Exercise instructions
Using the material that follows, output exactly the lines from the one containing "ATOM 85 N N" through the one containing "ATOM 145 C CA", with both ends kept.

Provided material
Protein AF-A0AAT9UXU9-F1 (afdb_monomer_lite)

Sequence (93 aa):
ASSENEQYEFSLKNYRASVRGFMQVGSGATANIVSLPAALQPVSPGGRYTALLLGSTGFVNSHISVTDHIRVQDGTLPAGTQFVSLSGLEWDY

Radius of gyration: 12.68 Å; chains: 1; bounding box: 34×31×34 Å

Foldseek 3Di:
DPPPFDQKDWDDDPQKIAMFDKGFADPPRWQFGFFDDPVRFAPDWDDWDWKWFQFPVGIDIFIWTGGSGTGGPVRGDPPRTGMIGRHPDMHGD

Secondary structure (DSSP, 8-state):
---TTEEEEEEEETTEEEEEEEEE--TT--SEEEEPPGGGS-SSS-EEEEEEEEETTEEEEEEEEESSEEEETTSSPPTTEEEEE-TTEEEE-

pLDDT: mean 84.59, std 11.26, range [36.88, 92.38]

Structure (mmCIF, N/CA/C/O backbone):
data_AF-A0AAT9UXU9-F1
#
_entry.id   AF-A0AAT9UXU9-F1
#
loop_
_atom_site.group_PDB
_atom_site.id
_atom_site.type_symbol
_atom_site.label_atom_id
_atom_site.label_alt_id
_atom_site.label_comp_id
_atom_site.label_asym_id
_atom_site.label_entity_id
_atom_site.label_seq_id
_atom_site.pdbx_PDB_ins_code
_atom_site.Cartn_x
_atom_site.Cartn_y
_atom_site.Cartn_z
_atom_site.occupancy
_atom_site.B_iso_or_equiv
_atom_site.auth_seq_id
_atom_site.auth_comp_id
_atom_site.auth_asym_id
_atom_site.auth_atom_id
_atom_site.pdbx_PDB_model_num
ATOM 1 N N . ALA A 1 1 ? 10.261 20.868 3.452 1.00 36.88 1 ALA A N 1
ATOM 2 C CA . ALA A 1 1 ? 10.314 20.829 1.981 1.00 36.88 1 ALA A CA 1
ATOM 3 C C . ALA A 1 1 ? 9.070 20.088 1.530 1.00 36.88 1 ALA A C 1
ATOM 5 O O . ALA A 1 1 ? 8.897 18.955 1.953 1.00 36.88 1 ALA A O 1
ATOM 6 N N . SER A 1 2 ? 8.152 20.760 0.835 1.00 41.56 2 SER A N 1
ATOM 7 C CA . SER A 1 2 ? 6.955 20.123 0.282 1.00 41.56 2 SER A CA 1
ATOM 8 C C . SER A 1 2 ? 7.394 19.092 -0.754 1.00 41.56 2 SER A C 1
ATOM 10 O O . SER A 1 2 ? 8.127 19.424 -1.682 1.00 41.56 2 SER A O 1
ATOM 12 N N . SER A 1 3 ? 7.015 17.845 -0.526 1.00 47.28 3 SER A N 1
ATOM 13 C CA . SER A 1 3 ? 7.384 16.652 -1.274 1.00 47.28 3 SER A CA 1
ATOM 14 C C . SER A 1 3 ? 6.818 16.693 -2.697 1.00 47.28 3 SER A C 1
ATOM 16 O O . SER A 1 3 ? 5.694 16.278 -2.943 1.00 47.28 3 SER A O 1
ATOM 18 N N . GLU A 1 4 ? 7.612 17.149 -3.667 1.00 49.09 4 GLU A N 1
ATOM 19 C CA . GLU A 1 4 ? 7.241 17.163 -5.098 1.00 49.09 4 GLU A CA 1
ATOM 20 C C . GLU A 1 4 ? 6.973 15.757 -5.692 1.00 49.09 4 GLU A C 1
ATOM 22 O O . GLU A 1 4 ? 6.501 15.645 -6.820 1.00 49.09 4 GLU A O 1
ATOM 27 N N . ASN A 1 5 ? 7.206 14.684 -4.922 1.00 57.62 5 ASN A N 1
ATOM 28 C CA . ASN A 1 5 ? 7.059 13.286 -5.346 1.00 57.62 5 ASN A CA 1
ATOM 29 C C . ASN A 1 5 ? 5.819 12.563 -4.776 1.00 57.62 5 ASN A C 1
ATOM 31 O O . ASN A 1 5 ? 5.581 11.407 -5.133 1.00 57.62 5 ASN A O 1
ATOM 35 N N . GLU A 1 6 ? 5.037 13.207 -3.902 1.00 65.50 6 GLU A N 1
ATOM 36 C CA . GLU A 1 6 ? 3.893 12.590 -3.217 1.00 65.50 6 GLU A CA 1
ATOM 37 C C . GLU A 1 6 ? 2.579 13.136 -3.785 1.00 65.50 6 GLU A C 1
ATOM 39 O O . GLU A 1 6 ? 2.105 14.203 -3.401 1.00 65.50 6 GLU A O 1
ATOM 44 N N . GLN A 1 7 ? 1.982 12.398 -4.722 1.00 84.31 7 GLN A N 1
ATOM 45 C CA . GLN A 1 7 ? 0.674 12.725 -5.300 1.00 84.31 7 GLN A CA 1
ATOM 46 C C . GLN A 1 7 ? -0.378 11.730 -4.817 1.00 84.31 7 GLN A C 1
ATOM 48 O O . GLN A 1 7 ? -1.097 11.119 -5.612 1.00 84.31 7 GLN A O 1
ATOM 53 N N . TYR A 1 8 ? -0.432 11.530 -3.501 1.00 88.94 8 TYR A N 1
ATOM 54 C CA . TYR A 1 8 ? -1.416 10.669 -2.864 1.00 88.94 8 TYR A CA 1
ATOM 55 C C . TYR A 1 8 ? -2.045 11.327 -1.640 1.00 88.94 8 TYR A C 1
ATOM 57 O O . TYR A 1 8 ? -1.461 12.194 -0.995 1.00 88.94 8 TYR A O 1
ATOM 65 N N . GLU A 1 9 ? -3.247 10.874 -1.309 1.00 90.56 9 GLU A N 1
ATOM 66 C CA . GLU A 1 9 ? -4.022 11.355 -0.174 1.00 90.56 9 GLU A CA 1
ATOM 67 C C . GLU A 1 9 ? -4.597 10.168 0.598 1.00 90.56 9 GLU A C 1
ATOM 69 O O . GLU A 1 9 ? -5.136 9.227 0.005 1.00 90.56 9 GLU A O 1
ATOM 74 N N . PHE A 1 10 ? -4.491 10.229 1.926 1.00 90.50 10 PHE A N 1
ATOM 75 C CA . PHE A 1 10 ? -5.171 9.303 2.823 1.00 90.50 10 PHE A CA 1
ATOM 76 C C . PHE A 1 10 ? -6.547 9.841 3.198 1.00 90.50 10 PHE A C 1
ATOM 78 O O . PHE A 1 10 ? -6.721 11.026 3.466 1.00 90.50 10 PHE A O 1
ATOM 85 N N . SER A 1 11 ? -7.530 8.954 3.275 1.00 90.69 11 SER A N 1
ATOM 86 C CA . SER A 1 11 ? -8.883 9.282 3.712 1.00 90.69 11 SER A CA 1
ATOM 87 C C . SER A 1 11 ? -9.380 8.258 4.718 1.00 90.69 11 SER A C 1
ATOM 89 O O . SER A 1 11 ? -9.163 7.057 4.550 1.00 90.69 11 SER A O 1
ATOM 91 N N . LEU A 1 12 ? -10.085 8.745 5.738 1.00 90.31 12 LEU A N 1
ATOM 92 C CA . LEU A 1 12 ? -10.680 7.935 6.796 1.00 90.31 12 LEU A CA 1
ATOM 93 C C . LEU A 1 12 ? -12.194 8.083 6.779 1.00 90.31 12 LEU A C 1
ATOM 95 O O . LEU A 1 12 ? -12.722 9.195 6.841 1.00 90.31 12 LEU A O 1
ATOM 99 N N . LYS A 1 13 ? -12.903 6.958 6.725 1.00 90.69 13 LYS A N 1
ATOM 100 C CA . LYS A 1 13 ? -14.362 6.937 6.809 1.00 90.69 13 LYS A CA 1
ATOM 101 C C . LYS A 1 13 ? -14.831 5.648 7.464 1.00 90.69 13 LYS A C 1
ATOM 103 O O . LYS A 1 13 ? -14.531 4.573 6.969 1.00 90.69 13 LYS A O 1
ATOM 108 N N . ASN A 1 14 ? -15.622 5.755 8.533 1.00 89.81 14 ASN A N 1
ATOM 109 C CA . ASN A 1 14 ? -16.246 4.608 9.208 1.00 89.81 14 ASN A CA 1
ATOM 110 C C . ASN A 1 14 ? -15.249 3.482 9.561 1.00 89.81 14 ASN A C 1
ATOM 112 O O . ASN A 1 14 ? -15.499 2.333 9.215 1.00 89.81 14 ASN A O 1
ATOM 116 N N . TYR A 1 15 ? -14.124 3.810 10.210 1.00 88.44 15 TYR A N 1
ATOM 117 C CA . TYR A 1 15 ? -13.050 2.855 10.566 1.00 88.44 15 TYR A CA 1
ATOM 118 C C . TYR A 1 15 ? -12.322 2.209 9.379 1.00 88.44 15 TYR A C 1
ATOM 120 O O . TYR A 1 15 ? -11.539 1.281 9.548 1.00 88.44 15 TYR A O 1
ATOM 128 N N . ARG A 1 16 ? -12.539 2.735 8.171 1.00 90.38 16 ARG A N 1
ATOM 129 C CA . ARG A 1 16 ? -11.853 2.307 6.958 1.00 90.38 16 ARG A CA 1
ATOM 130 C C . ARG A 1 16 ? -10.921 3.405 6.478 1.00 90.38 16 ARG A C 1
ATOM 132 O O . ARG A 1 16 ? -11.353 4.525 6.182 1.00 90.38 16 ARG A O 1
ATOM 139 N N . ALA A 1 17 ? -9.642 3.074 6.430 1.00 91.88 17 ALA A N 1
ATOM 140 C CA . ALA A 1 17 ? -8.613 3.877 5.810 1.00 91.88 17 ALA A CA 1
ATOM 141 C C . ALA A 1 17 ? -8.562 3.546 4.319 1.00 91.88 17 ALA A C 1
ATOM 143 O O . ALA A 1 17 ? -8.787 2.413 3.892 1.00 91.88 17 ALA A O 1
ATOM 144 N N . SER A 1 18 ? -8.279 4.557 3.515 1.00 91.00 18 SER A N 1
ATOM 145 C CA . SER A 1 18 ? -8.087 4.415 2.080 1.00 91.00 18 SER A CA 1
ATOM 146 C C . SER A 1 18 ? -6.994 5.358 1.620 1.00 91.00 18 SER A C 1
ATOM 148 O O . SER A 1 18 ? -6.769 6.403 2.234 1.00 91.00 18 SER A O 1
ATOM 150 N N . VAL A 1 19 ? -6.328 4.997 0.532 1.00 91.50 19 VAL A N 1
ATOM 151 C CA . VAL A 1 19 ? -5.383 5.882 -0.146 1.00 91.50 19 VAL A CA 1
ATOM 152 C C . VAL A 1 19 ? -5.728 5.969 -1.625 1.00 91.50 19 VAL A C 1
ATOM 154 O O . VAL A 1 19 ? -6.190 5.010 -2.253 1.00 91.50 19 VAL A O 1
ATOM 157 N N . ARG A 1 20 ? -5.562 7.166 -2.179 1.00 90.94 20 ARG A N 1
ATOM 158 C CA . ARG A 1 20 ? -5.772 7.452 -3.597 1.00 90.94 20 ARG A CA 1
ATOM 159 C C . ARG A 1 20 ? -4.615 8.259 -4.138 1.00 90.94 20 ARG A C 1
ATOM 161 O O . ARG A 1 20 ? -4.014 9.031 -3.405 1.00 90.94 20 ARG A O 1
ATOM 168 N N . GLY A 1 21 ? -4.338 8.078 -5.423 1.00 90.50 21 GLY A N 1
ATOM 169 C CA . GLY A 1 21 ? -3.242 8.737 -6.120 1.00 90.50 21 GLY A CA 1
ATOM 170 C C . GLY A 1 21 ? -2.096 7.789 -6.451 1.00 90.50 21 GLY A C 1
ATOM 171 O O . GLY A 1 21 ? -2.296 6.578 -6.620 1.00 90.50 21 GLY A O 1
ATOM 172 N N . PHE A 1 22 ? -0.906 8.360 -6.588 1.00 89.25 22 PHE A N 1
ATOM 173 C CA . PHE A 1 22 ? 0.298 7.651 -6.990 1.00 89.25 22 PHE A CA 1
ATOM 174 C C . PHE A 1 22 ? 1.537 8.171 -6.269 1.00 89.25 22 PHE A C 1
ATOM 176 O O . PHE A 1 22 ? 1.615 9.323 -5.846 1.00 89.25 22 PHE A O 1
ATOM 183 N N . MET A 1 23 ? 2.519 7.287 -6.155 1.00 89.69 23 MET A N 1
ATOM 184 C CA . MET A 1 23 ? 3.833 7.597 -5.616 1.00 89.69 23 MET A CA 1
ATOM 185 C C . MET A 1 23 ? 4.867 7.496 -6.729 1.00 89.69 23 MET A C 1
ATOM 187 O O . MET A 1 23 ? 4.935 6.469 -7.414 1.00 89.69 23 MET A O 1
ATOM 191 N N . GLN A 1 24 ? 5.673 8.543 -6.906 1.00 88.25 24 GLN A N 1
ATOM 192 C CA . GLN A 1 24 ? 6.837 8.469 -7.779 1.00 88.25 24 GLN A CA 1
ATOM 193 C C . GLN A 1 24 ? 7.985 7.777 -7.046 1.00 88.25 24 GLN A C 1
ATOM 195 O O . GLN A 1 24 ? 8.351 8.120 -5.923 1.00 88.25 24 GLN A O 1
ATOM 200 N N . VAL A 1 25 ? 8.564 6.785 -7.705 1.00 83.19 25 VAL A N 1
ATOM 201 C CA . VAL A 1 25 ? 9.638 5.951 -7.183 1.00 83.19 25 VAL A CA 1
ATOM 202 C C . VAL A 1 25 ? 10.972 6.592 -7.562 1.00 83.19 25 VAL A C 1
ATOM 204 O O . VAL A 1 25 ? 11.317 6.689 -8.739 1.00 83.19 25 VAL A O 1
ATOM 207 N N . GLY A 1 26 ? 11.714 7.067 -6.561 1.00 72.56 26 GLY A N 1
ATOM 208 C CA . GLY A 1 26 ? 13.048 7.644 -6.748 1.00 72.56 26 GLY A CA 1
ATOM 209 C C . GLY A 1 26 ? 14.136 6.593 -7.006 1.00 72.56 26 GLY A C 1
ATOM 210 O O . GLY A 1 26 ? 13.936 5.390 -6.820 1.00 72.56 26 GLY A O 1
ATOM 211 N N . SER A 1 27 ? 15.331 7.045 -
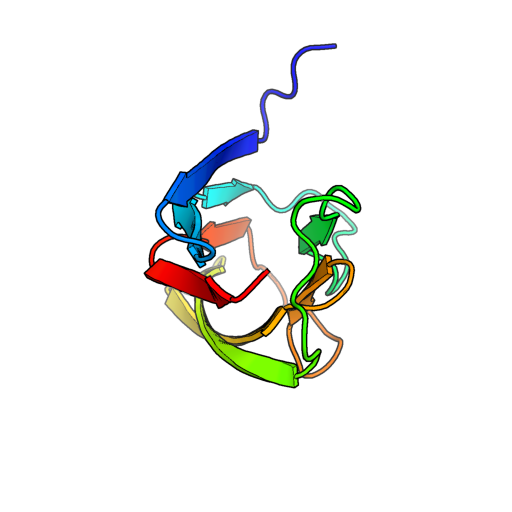7.394 1.00 63.34 27 SER A N 1
ATOM 212 C CA . SER A 1 27 ? 16.507 6.173 -7.479 1.00 63.34 27 SER A CA 1
ATOM 213 C C . SER A 1 27 ? 16.849 5.601 -6.094 1.00 63.34 27 SER A C 1
ATOM 215 O O . SER A 1 27 ? 16.991 6.339 -5.123 1.00 63.34 27 SER A O 1
ATOM 217 N N . GLY A 1 28 ? 16.961 4.272 -5.992 1.00 63.50 28 GLY A N 1
ATOM 218 C CA . GLY A 1 28 ? 17.210 3.578 -4.719 1.00 63.50 28 GLY A CA 1
ATOM 219 C C . GLY A 1 28 ? 15.954 3.219 -3.919 1.00 63.50 28 GLY A C 1
ATOM 220 O O . GLY A 1 28 ? 16.063 2.853 -2.750 1.00 63.50 28 GLY A O 1
ATOM 221 N N . ALA A 1 29 ? 14.768 3.313 -4.525 1.00 70.31 29 ALA A N 1
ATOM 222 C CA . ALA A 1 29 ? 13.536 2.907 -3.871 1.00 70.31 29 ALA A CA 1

Answer section
ATOM 85 N N . SER A 1 11 ? -7.530 8.954 3.275 1.00 90.69 11 SER A N 1
ATOM 86 C CA . SER A 1 11 ? -8.883 9.282 3.712 1.00 90.69 11 SER A CA 1
ATOM 87 C C . SER A 1 11 ? -9.380 8.258 4.718 1.00 90.69 11 SER A C 1
ATOM 89 O O . SER A 1 11 ? -9.163 7.057 4.550 1.00 90.69 11 SER A O 1
ATOM 91 N N . LEU A 1 12 ? -10.085 8.745 5.738 1.00 90.31 12 LEU A N 1
ATOM 92 C CA . LEU A 1 12 ? -10.680 7.935 6.796 1.00 90.31 12 LEU A CA 1
ATOM 93 C C . LEU A 1 12 ? -12.194 8.083 6.779 1.00 90.31 12 LEU A C 1
ATOM 95 O O . LEU A 1 12 ? -12.722 9.195 6.841 1.00 90.31 12 LEU A O 1
ATOM 99 N N . LYS A 1 13 ? -12.903 6.958 6.725 1.00 90.69 13 LYS A N 1
ATOM 100 C CA . LYS A 1 13 ? -14.362 6.937 6.809 1.00 90.69 13 LYS A CA 1
ATOM 101 C C . LYS A 1 13 ? -14.831 5.648 7.464 1.00 90.69 13 LYS A C 1
ATOM 103 O O . LYS A 1 13 ? -14.531 4.573 6.969 1.00 90.69 13 LYS A O 1
ATOM 108 N N . ASN A 1 14 ? -15.622 5.755 8.533 1.00 89.81 14 ASN A N 1
ATOM 109 C CA . ASN A 1 14 ? -16.246 4.608 9.208 1.00 89.81 14 ASN A CA 1
ATOM 110 C C . ASN A 1 14 ? -15.249 3.482 9.561 1.00 89.81 14 ASN A C 1
ATOM 112 O O . ASN A 1 14 ? -15.499 2.333 9.215 1.00 89.81 14 ASN A O 1
ATOM 116 N N . TYR A 1 15 ? -14.124 3.810 10.210 1.00 88.44 15 TYR A N 1
ATOM 117 C CA . TYR A 1 15 ? -13.050 2.855 10.566 1.00 88.44 15 TYR A CA 1
ATOM 118 C C . TYR A 1 15 ? -12.322 2.209 9.379 1.00 88.44 15 TYR A C 1
ATOM 120 O O . TYR A 1 15 ? -11.539 1.281 9.548 1.00 88.44 15 TYR A O 1
ATOM 128 N N . ARG A 1 16 ? -12.539 2.735 8.171 1.00 90.38 16 ARG A N 1
ATOM 129 C CA . ARG A 1 16 ? -11.853 2.307 6.958 1.00 90.38 16 ARG A CA 1
ATOM 130 C C . ARG A 1 16 ? -10.921 3.405 6.478 1.00 90.38 16 ARG A C 1
ATOM 132 O O . ARG A 1 16 ? -11.353 4.525 6.182 1.00 90.38 16 ARG A O 1
ATOM 139 N N . ALA A 1 17 ? -9.642 3.074 6.430 1.00 91.88 17 ALA A N 1
ATOM 140 C CA . ALA A 1 17 ? -8.613 3.877 5.810 1.00 91.88 17 ALA A CA 1
ATOM 141 C C . ALA A 1 17 ? -8.562 3.546 4.319 1.00 91.88 17 ALA A C 1
ATOM 143 O O . ALA A 1 17 ? -8.787 2.413 3.892 1.00 91.88 17 ALA A O 1
ATOM 144 N N . SER A 1 18 ? -8.279 4.557 3.515 1.00 91.00 18 SER A N 1
ATOM 145 C CA . SER A 1 18 ? -8.087 4.415 2.080 1.00 91.00 18 SER A CA 1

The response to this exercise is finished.